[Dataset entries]
--- START ---

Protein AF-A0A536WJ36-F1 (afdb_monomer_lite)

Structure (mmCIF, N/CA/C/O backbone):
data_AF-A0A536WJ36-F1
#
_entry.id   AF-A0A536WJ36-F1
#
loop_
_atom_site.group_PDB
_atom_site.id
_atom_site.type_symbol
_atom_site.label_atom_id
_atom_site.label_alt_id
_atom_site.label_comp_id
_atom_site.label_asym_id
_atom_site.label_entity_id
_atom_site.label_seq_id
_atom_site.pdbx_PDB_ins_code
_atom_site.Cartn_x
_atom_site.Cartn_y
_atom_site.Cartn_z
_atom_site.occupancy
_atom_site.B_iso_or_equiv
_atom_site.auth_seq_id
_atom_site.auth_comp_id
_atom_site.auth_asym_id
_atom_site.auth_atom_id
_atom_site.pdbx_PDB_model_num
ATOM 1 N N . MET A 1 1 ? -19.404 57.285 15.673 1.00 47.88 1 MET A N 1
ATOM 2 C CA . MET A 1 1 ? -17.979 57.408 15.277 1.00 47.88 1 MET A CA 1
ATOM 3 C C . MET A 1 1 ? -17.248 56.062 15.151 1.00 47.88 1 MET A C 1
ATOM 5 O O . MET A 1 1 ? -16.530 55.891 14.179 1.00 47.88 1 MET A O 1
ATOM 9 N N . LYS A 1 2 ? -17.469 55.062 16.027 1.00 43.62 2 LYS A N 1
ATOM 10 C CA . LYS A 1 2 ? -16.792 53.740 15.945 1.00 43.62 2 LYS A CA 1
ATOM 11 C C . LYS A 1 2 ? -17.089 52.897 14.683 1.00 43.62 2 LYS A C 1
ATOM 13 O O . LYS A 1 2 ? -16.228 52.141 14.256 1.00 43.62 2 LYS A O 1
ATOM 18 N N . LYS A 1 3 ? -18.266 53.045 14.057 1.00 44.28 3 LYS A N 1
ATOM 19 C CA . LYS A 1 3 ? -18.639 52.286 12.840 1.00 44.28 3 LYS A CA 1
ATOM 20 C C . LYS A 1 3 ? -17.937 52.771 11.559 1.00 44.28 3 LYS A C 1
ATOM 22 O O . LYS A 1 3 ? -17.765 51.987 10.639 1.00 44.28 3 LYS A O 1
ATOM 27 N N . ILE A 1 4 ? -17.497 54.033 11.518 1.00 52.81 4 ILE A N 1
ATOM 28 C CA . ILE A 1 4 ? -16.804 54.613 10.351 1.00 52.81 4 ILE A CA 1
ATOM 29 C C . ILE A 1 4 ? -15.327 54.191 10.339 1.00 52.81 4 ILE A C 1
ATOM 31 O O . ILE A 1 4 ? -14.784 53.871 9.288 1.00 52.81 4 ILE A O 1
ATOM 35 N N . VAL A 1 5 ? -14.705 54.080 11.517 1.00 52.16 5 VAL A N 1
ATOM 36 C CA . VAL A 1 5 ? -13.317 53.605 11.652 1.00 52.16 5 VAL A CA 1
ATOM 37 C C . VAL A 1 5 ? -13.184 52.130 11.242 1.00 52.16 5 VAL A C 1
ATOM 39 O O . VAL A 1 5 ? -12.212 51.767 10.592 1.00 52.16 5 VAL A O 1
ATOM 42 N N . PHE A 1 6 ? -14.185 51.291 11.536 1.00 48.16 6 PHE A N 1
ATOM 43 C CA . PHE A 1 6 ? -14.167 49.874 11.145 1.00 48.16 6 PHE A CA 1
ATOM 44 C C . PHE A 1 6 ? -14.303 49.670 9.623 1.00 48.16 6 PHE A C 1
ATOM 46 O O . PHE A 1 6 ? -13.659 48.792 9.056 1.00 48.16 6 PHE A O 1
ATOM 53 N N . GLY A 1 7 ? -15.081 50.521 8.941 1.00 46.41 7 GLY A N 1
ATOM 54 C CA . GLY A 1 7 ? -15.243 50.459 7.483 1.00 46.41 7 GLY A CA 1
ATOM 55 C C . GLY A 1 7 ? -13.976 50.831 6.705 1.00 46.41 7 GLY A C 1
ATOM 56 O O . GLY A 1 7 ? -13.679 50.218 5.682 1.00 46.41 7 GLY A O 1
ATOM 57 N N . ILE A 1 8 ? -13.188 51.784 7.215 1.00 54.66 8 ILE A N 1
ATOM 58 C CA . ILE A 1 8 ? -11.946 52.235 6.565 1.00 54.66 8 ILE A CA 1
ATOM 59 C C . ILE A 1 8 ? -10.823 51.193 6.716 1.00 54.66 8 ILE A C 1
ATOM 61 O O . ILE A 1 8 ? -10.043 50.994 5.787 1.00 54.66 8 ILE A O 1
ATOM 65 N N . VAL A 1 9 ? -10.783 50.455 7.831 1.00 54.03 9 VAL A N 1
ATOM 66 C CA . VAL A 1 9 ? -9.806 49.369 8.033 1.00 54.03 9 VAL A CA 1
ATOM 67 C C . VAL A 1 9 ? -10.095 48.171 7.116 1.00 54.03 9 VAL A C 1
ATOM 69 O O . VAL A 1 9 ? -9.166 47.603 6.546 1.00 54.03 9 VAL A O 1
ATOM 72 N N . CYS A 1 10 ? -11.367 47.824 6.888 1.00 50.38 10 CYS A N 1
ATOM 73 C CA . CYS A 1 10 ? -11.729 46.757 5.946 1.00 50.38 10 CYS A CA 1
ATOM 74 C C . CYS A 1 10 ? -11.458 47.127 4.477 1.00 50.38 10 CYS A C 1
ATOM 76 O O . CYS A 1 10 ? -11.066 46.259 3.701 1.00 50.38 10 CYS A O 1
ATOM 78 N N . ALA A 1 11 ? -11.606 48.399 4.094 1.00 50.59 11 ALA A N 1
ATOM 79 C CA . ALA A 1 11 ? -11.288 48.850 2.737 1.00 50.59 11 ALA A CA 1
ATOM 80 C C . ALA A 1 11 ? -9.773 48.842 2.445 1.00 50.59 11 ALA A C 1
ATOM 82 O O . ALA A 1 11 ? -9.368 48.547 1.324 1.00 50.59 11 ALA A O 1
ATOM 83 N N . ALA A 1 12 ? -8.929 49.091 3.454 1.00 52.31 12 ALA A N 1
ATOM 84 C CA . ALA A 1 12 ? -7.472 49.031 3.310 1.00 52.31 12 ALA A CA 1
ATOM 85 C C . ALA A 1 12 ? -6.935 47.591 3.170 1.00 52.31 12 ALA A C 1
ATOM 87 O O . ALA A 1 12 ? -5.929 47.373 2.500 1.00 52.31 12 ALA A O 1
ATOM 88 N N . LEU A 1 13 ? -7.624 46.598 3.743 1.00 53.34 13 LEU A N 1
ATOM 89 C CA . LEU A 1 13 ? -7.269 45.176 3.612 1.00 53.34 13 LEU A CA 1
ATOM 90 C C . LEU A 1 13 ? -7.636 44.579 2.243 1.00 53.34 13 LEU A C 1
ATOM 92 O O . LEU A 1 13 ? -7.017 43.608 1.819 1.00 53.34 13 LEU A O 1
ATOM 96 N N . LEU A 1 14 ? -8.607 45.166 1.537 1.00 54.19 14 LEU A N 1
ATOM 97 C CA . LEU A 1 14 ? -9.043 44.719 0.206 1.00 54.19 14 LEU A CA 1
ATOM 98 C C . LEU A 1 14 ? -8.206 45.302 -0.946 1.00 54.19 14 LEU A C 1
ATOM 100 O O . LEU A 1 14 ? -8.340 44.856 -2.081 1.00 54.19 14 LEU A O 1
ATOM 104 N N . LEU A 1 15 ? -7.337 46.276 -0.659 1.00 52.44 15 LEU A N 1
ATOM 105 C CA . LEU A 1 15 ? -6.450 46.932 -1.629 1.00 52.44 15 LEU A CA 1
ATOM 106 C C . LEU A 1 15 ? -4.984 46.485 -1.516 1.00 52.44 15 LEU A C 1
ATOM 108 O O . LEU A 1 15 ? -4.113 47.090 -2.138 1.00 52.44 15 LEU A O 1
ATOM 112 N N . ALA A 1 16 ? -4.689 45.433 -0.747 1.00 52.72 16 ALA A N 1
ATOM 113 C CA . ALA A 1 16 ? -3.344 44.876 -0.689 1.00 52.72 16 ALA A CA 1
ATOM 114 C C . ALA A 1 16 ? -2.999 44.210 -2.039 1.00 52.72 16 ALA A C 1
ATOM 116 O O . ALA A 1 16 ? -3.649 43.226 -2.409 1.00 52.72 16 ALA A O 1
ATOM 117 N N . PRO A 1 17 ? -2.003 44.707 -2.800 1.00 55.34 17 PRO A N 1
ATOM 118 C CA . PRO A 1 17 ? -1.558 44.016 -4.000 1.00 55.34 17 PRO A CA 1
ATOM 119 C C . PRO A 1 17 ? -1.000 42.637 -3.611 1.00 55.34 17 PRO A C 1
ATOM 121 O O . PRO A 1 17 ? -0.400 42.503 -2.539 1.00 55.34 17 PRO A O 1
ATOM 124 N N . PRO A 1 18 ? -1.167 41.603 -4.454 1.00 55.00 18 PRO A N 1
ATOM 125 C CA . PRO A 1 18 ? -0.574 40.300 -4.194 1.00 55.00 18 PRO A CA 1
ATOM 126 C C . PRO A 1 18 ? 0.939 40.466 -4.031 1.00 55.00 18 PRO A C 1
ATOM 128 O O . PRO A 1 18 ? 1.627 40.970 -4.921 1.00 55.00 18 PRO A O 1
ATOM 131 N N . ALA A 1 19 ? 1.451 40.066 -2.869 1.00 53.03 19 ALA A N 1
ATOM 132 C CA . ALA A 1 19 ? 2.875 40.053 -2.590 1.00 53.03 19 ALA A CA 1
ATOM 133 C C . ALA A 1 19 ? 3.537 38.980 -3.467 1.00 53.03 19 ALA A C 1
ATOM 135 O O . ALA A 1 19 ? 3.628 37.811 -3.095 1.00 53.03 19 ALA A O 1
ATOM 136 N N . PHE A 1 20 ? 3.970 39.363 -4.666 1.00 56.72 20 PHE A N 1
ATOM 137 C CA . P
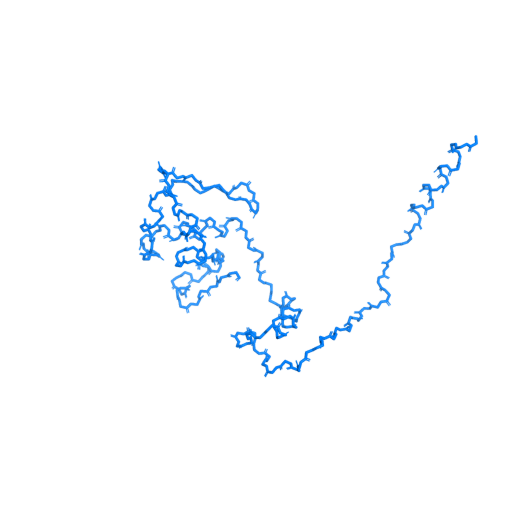HE A 1 20 ? 4.805 38.505 -5.494 1.00 56.72 20 PHE A CA 1
ATOM 138 C C . PHE A 1 20 ? 6.192 38.395 -4.856 1.00 56.72 20 PHE A C 1
ATOM 140 O O . PHE A 1 20 ? 6.824 39.399 -4.528 1.00 56.72 20 PHE A O 1
ATOM 147 N N . ALA A 1 21 ? 6.656 37.160 -4.667 1.00 44.84 21 ALA A N 1
ATOM 148 C CA . ALA A 1 21 ? 7.943 36.851 -4.059 1.00 44.84 21 ALA A CA 1
ATOM 149 C C . ALA A 1 21 ? 9.093 37.625 -4.736 1.00 44.84 21 ALA A C 1
ATOM 151 O O . ALA A 1 21 ? 9.289 37.553 -5.949 1.00 44.84 21 ALA A O 1
ATOM 152 N N . GLN A 1 22 ? 9.875 38.352 -3.934 1.00 57.62 22 GLN A N 1
ATOM 153 C CA . GLN A 1 22 ? 10.857 39.342 -4.400 1.00 57.62 22 GLN A CA 1
ATOM 154 C C . GLN A 1 22 ? 12.098 38.732 -5.084 1.00 57.62 22 GLN A C 1
ATOM 156 O O . GLN A 1 22 ? 12.878 39.447 -5.711 1.00 57.62 22 GLN A O 1
ATOM 161 N N . LYS A 1 23 ? 12.301 37.411 -4.996 1.00 50.81 23 LYS A N 1
ATOM 162 C CA . LYS A 1 23 ? 13.375 36.694 -5.698 1.00 50.81 23 LYS A CA 1
ATOM 163 C C . LYS A 1 23 ? 12.838 35.400 -6.310 1.00 50.81 23 LYS A C 1
ATOM 165 O O . LYS A 1 23 ? 12.254 34.581 -5.612 1.00 50.81 23 LYS A O 1
ATOM 170 N N . LYS A 1 24 ? 13.094 35.203 -7.611 1.00 62.97 24 LYS A N 1
ATOM 171 C CA . LYS A 1 24 ? 12.834 33.940 -8.339 1.00 62.97 24 LYS A CA 1
ATOM 172 C C . LYS A 1 24 ? 13.882 32.855 -8.057 1.00 62.97 24 LYS A C 1
ATOM 174 O O . LYS A 1 24 ? 13.737 31.729 -8.512 1.00 62.97 24 LYS A O 1
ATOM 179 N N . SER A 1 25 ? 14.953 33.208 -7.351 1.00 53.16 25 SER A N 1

--- END ---

» **Task description**: Above are some entries. Restate word for word the lines from the one holding "ATOM 108 O O" through the one holding "ATOM 148 C CA", but not the pictures.

» **Worked solution**:
ATOM 108 O O . LEU A 1 15 ? -4.113 47.090 -2.138 1.00 52.44 15 LEU A O 1
ATOM 112 N N . ALA A 1 16 ? -4.689 45.433 -0.747 1.00 52.72 16 ALA A N 1
ATOM 113 C CA . ALA A 1 16 ? -3.344 44.876 -0.689 1.00 52.72 16 ALA A CA 1
ATOM 114 C C . ALA A 1 16 ? -2.999 44.210 -2.039 1.00 52.72 16 ALA A C 1
ATOM 116 O O . ALA A 1 16 ? -3.649 43.226 -2.409 1.00 52.72 16 ALA A O 1
ATOM 117 N N . PRO A 1 17 ? -2.003 44.707 -2.800 1.00 55.34 17 PRO A N 1
ATOM 118 C CA . PRO A 1 17 ? -1.558 44.016 -4.000 1.00 55.34 17 PRO A CA 1
ATOM 119 C C . PRO A 1 17 ? -1.000 42.637 -3.611 1.00 55.34 17 PRO A C 1
ATOM 121 O O . PRO A 1 17 ? -0.400 42.503 -2.539 1.00 55.34 17 PRO A O 1
ATOM 124 N N . PRO A 1 18 ? -1.167 41.603 -4.454 1.00 55.00 18 PRO A N 1
ATOM 125 C CA . PRO A 1 18 ? -0.574 40.300 -4.194 1.00 55.00 18 PRO A CA 1
ATOM 126 C C . PRO A 1 18 ? 0.939 40.466 -4.031 1.00 55.00 18 PRO A C 1
ATOM 128 O O . PRO A 1 18 ? 1.627 40.970 -4.921 1.00 55.00 18 PRO A O 1
ATOM 131 N N . ALA A 1 19 ? 1.451 40.066 -2.869 1.00 53.03 19 ALA A N 1
ATOM 132 C CA . ALA A 1 19 ? 2.875 40.053 -2.590 1.00 53.03 19 ALA A CA 1
ATOM 133 C C . ALA A 1 19 ? 3.537 38.980 -3.467 1.00 53.03 19 ALA A C 1
ATOM 135 O O . ALA A 1 19 ? 3.628 37.811 -3.095 1.00 53.03 19 ALA A O 1
ATOM 136 N N . PHE A 1 20 ? 3.970 39.363 -4.666 1.00 56.72 20 PHE A N 1
ATOM 137 C CA . P
HE A 1 20 ? 4.805 38.505 -5.494 1.00 56.72 20 PHE A CA 1
ATOM 138 C C . PHE A 1 20 ? 6.192 38.395 -4.856 1.00 56.72 20 PHE A C 1
ATOM 140 O O . PHE A 1 20 ? 6.824 39.399 -4.528 1.00 56.72 20 PHE A O 1
ATOM 147 N N . ALA A 1 21 ? 6.656 37.160 -4.667 1.00 44.84 21 ALA A N 1
ATOM 148 C CA . ALA A 1 21 ? 7.943 36.851 -4.059 1.00 44.84 21 ALA A CA 1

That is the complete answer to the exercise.